For scientists, the lesson here is clear. Caution is warranted when promising decision-makers a clarified view of the future. Guaranteeing precision and accuracy over and above what science can credibly deliver risks contributing to flawed decisions. We are not suggesting that scientists abandon efforts to model the behaviour of the climate system. Far from it. Models as exploratory tools can help identify physically implausible outcomes and illuminate the boundaries where uncertain knowledge meets fundamental ignorance. But using models in this way will require a significant rethink on the role of predictive climate science in decision-making. In some cases the prudent course of action will be to let policymakers know the very real limitations of predictive science. For decision-makers, the lesson is to plan for a range of possible alternatives. Instead of seeking certainty, decision-makers need to ask questions of scientists such as 'What physically could not happen?' or 'What is the worst that could happen?'

We applaud the World Meteorological Organisation for seeking to make climate information accessible across multiple scales, attuning decision-makers to the inherent variability of climate and to the prospects of possible new climate risks emerging in the future. But for the climate-services vision to be realized — to make better use of climate information for improving human welfare — transparency is needed about the limits of climate prediction in informing adaptation decisions. Building a climate-resilient future is about much more than straining to know the unknowable.

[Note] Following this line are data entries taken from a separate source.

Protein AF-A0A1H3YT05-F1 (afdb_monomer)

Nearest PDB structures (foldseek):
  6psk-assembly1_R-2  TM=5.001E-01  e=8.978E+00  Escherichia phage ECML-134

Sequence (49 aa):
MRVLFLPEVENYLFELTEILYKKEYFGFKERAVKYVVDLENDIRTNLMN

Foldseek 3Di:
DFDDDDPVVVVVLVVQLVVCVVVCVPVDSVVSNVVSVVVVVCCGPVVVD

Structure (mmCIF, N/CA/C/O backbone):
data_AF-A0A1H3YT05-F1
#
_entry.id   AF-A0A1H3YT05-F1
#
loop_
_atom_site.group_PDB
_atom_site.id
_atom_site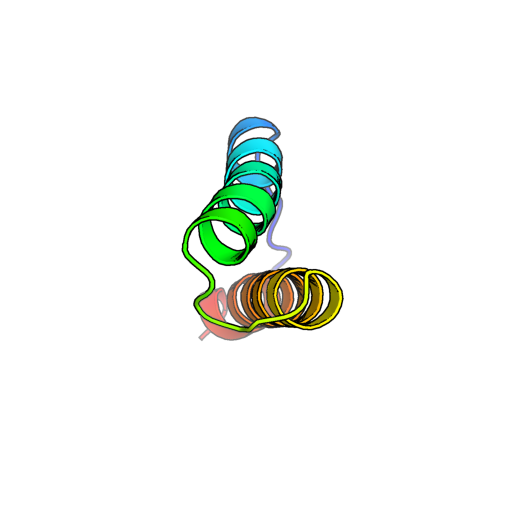.type_symbol
_atom_site.label_atom_id
_atom_site.label_alt_id
_atom_site.label_comp_id
_atom_site.label_asym_id
_atom_site.label_entity_id
_atom_site.label_seq_id
_atom_site.pdbx_PDB_ins_code
_atom_site.Cartn_x
_atom_site.Cartn_y
_atom_site.Cartn_z
_atom_site.occupancy
_atom_site.B_iso_or_equiv
_atom_site.auth_seq_id
_atom_site.auth_comp_id
_atom_site.auth_asym_id
_atom_site.auth_atom_id
_atom_site.pdbx_PDB_model_num
ATOM 1 N N . MET A 1 1 ? 16.340 -6.271 -14.444 1.00 69.25 1 MET A N 1
ATOM 2 C CA . MET A 1 1 ? 15.429 -5.187 -14.877 1.00 69.25 1 MET A CA 1
ATOM 3 C C . MET A 1 1 ? 15.042 -4.387 -13.638 1.00 69.25 1 MET A C 1
ATOM 5 O O . MET A 1 1 ? 15.017 -4.974 -12.568 1.00 69.25 1 MET A O 1
ATOM 9 N N . ARG A 1 2 ? 14.832 -3.069 -13.723 1.00 79.75 2 ARG A N 1
ATOM 10 C CA . ARG A 1 2 ? 14.437 -2.243 -12.567 1.00 79.75 2 ARG A CA 1
ATOM 11 C C . ARG A 1 2 ? 13.045 -1.684 -12.829 1.00 79.75 2 ARG A C 1
ATOM 13 O O . ARG A 1 2 ? 12.876 -0.965 -13.807 1.00 79.75 2 ARG A O 1
ATOM 20 N N . VAL A 1 3 ? 12.078 -2.000 -11.969 1.00 83.94 3 VAL A N 1
ATOM 21 C CA . VAL A 1 3 ? 10.750 -1.375 -12.013 1.00 83.94 3 VAL A CA 1
ATOM 22 C C . VAL A 1 3 ? 10.867 0.042 -11.451 1.00 83.94 3 VAL A C 1
ATOM 24 O O . VAL A 1 3 ? 11.338 0.238 -10.325 1.00 83.94 3 VAL A O 1
ATOM 27 N N . LEU A 1 4 ? 10.477 1.025 -12.258 1.00 89.44 4 LEU A N 1
ATOM 28 C CA . LEU A 1 4 ? 10.381 2.431 -11.878 1.00 89.44 4 LEU A CA 1
ATOM 29 C C . LEU A 1 4 ? 8.905 2.813 -11.878 1.00 89.44 4 LEU A C 1
ATOM 31 O O . LEU A 1 4 ? 8.215 2.592 -12.873 1.00 89.44 4 LEU A O 1
ATOM 35 N N . PHE A 1 5 ? 8.433 3.363 -10.765 1.00 91.88 5 PHE A N 1
ATOM 36 C CA . PHE A 1 5 ? 7.083 3.893 -10.684 1.00 91.88 5 PHE A CA 1
ATOM 37 C C . PHE A 1 5 ? 7.044 5.293 -11.281 1.00 91.88 5 PHE A C 1
ATOM 39 O O . PHE A 1 5 ? 7.970 6.085 -11.102 1.00 91.88 5 PHE A O 1
ATOM 46 N N . LEU A 1 6 ? 5.970 5.579 -12.011 1.00 95.81 6 LEU A N 1
ATOM 47 C CA . LEU A 1 6 ? 5.636 6.952 -12.355 1.00 95.81 6 LEU A CA 1
ATOM 48 C C . LEU A 1 6 ? 5.083 7.651 -11.100 1.00 95.81 6 LEU A C 1
ATOM 50 O O . LEU A 1 6 ? 4.442 6.975 -10.287 1.00 95.81 6 LEU A O 1
ATOM 54 N N . PRO A 1 7 ? 5.266 8.974 -10.945 1.00 96.62 7 PRO A N 1
ATOM 55 C CA . PRO A 1 7 ? 4.729 9.720 -9.804 1.00 96.62 7 PRO A CA 1
ATOM 56 C C . PRO A 1 7 ? 3.224 9.502 -9.583 1.00 96.62 7 PRO A C 1
ATOM 58 O O . PRO A 1 7 ? 2.750 9.449 -8.452 1.00 96.62 7 PRO A O 1
ATOM 61 N N . GLU A 1 8 ? 2.457 9.322 -10.659 1.00 97.50 8 GLU A N 1
ATOM 62 C CA . GLU A 1 8 ? 1.025 9.027 -10.603 1.00 97.50 8 GLU A CA 1
ATOM 63 C C . GLU A 1 8 ? 0.742 7.688 -9.913 1.00 97.50 8 GLU A C 1
ATOM 65 O O . GLU A 1 8 ? -0.204 7.581 -9.137 1.00 97.50 8 GLU A O 1
ATOM 70 N N . VAL A 1 9 ? 1.584 6.678 -10.143 1.00 95.50 9 VAL A N 1
ATOM 71 C CA . VAL A 1 9 ? 1.439 5.359 -9.517 1.00 95.50 9 VAL A CA 1
ATOM 72 C C . VAL A 1 9 ? 1.761 5.425 -8.027 1.00 95.50 9 VAL A C 1
ATOM 74 O O . VAL A 1 9 ? 1.057 4.813 -7.227 1.00 95.50 9 VAL A O 1
ATOM 77 N N . GLU A 1 10 ? 2.767 6.207 -7.633 1.00 95.00 10 GLU A N 1
ATOM 78 C CA . GLU A 1 10 ? 3.069 6.449 -6.217 1.00 95.00 10 GLU A CA 1
ATOM 79 C C . GLU A 1 10 ? 1.891 7.135 -5.509 1.00 95.00 10 GLU A C 1
ATOM 81 O O . GLU A 1 10 ? 1.483 6.710 -4.425 1.00 95.00 10 GLU A O 1
ATOM 86 N N . ASN A 1 11 ? 1.271 8.125 -6.162 1.00 97.81 11 ASN A N 1
ATOM 87 C CA . ASN A 1 11 ? 0.063 8.775 -5.652 1.00 97.81 11 ASN A CA 1
ATOM 88 C C . ASN A 1 11 ? -1.105 7.788 -5.501 1.00 97.81 11 ASN A C 1
ATOM 90 O O . ASN A 1 11 ? -1.801 7.829 -4.487 1.00 97.81 11 ASN A O 1
ATOM 94 N N . TYR A 1 12 ? -1.300 6.869 -6.453 1.00 98.00 12 TYR A N 1
ATOM 95 C CA . TYR A 1 12 ? -2.338 5.839 -6.346 1.00 98.00 12 TYR A CA 1
ATOM 96 C C . TYR A 1 12 ? -2.088 4.860 -5.197 1.00 98.00 12 TYR A C 1
ATOM 98 O O . TYR A 1 12 ? -3.030 4.493 -4.498 1.00 98.00 12 TYR A O 1
ATOM 106 N N . LEU A 1 13 ? -0.839 4.451 -4.962 1.00 97.19 13 LEU A N 1
ATOM 107 C CA . LEU A 1 13 ? -0.485 3.587 -3.830 1.00 97.19 13 LEU A CA 1
ATOM 108 C C . LEU A 1 13 ? -0.727 4.304 -2.489 1.00 97.19 13 LEU A C 1
ATOM 110 O O . LEU A 1 13 ? -1.268 3.719 -1.545 1.00 97.19 13 LEU A O 1
ATOM 114 N N . PHE A 1 14 ? -0.415 5.598 -2.415 1.00 96.56 14 PHE A N 1
ATOM 115 C CA . PHE A 1 14 ? -0.734 6.412 -1.244 1.00 96.56 14 PHE A CA 1
ATOM 116 C C . PHE A 1 14 ? -2.250 6.534 -1.020 1.00 96.56 14 PHE A C 1
ATOM 118 O O . PHE A 1 14 ? -2.739 6.266 0.080 1.00 96.56 14 PHE A O 1
ATOM 125 N N . GLU A 1 15 ? -3.015 6.872 -2.060 1.00 98.12 15 GLU A N 1
ATOM 126 C CA . GLU A 1 15 ? -4.476 6.977 -1.984 1.00 98.12 15 GLU A CA 1
ATOM 127 C C . GLU A 1 15 ? -5.125 5.640 -1.601 1.00 98.12 15 GLU A C 1
ATOM 129 O O . GLU A 1 15 ? -6.047 5.602 -0.781 1.00 98.12 15 GLU A O 1
ATOM 134 N N . LEU A 1 16 ? -4.599 4.528 -2.119 1.00 98.06 16 LEU A N 1
ATOM 135 C CA . LEU A 1 16 ? -5.049 3.184 -1.777 1.00 98.06 16 LEU A CA 1
ATOM 136 C C . LEU A 1 16 ? -4.954 2.927 -0.269 1.00 98.06 16 LEU A C 1
ATOM 138 O O . LEU A 1 16 ? -5.889 2.377 0.311 1.00 98.06 16 LEU A O 1
ATOM 142 N N . THR A 1 17 ? -3.883 3.377 0.390 1.00 97.69 17 THR A N 1
ATOM 143 C CA . THR A 1 17 ? -3.743 3.258 1.851 1.00 97.69 17 THR A CA 1
ATOM 144 C C . THR A 1 17 ? -4.905 3.941 2.578 1.00 97.69 17 THR A C 1
ATOM 146 O O . THR A 1 17 ? -5.517 3.359 3.478 1.00 97.69 17 THR A O 1
ATOM 149 N N . GLU A 1 18 ? -5.252 5.161 2.163 1.00 97.00 18 GLU A N 1
ATOM 150 C CA . GLU A 1 18 ? -6.347 5.932 2.754 1.00 97.00 18 GLU A CA 1
ATOM 151 C C . GLU A 1 18 ? -7.716 5.303 2.472 1.00 97.00 18 GLU A C 1
ATOM 153 O O . GLU A 1 18 ? -8.565 5.253 3.363 1.00 97.00 18 GLU A O 1
ATOM 158 N N . ILE A 1 19 ? -7.934 4.775 1.264 1.00 97.81 19 ILE A N 1
ATOM 159 C CA . ILE A 1 19 ? -9.163 4.053 0.909 1.00 97.81 19 ILE A CA 1
ATOM 160 C C . ILE A 1 19 ? -9.322 2.807 1.784 1.00 97.81 19 ILE A C 1
ATOM 162 O O . ILE A 1 19 ? -10.405 2.570 2.324 1.00 97.81 19 ILE A O 1
ATOM 166 N N . LEU A 1 20 ? -8.255 2.021 1.940 1.00 97.94 20 LEU A N 1
ATOM 167 C CA . LEU A 1 20 ? -8.263 0.786 2.723 1.00 97.94 20 LEU A CA 1
ATOM 168 C C . LEU A 1 20 ? -8.535 1.056 4.204 1.00 97.94 20 LEU A C 1
ATOM 170 O O . LEU A 1 20 ? -9.288 0.311 4.834 1.00 97.94 20 LEU A O 1
ATOM 174 N N . TYR A 1 21 ? -7.974 2.141 4.739 1.00 95.94 21 TYR A N 1
ATOM 175 C CA . TYR A 1 21 ? -8.248 2.583 6.100 1.00 95.94 21 TYR A CA 1
ATOM 176 C C . TYR A 1 21 ? -9.695 3.071 6.270 1.00 95.94 21 TYR A C 1
ATOM 178 O O . TYR A 1 21 ? -10.402 2.575 7.143 1.00 95.94 21 TYR A O 1
ATOM 186 N N . LYS A 1 22 ? -10.176 3.978 5.407 1.00 97.06 22 LYS A N 1
ATOM 187 C CA . LYS A 1 22 ? -11.540 4.544 5.486 1.00 97.06 22 LYS A CA 1
ATOM 188 C C . LYS A 1 22 ? -12.644 3.507 5.307 1.00 97.06 22 LYS A C 1
ATOM 190 O O . LYS A 1 22 ? -13.746 3.698 5.806 1.00 97.06 22 LYS A O 1
ATOM 195 N N . LYS A 1 23 ? -12.368 2.439 4.560 1.00 97.62 23 LYS A N 1
ATOM 196 C CA . LYS A 1 23 ? -13.295 1.315 4.372 1.00 97.62 23 LYS A CA 1
ATOM 197 C C . LYS A 1 23 ? -13.173 0.243 5.456 1.00 97.62 23 LYS A C 1
ATOM 199 O O . LYS A 1 23 ? -13.836 -0.780 5.349 1.00 97.62 23 LYS A O 1
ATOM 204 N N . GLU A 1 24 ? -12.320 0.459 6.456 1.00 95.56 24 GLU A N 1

After water levels dropped to unforeseen lows in Melbourne, Australia, what did decision-makers do? They embarked on a massive campaign to increase water supply, including planning for a new desalinization plant, modernization of irrigation infrastructure and planning for enhanced trans-basin transfers, which together will add 240 Gl to the water supply. Melbourne's water planners have decided to make the city robust in the face of future variability and change in climate. They will no longer be dependent on the accuracy of specific climate predictions.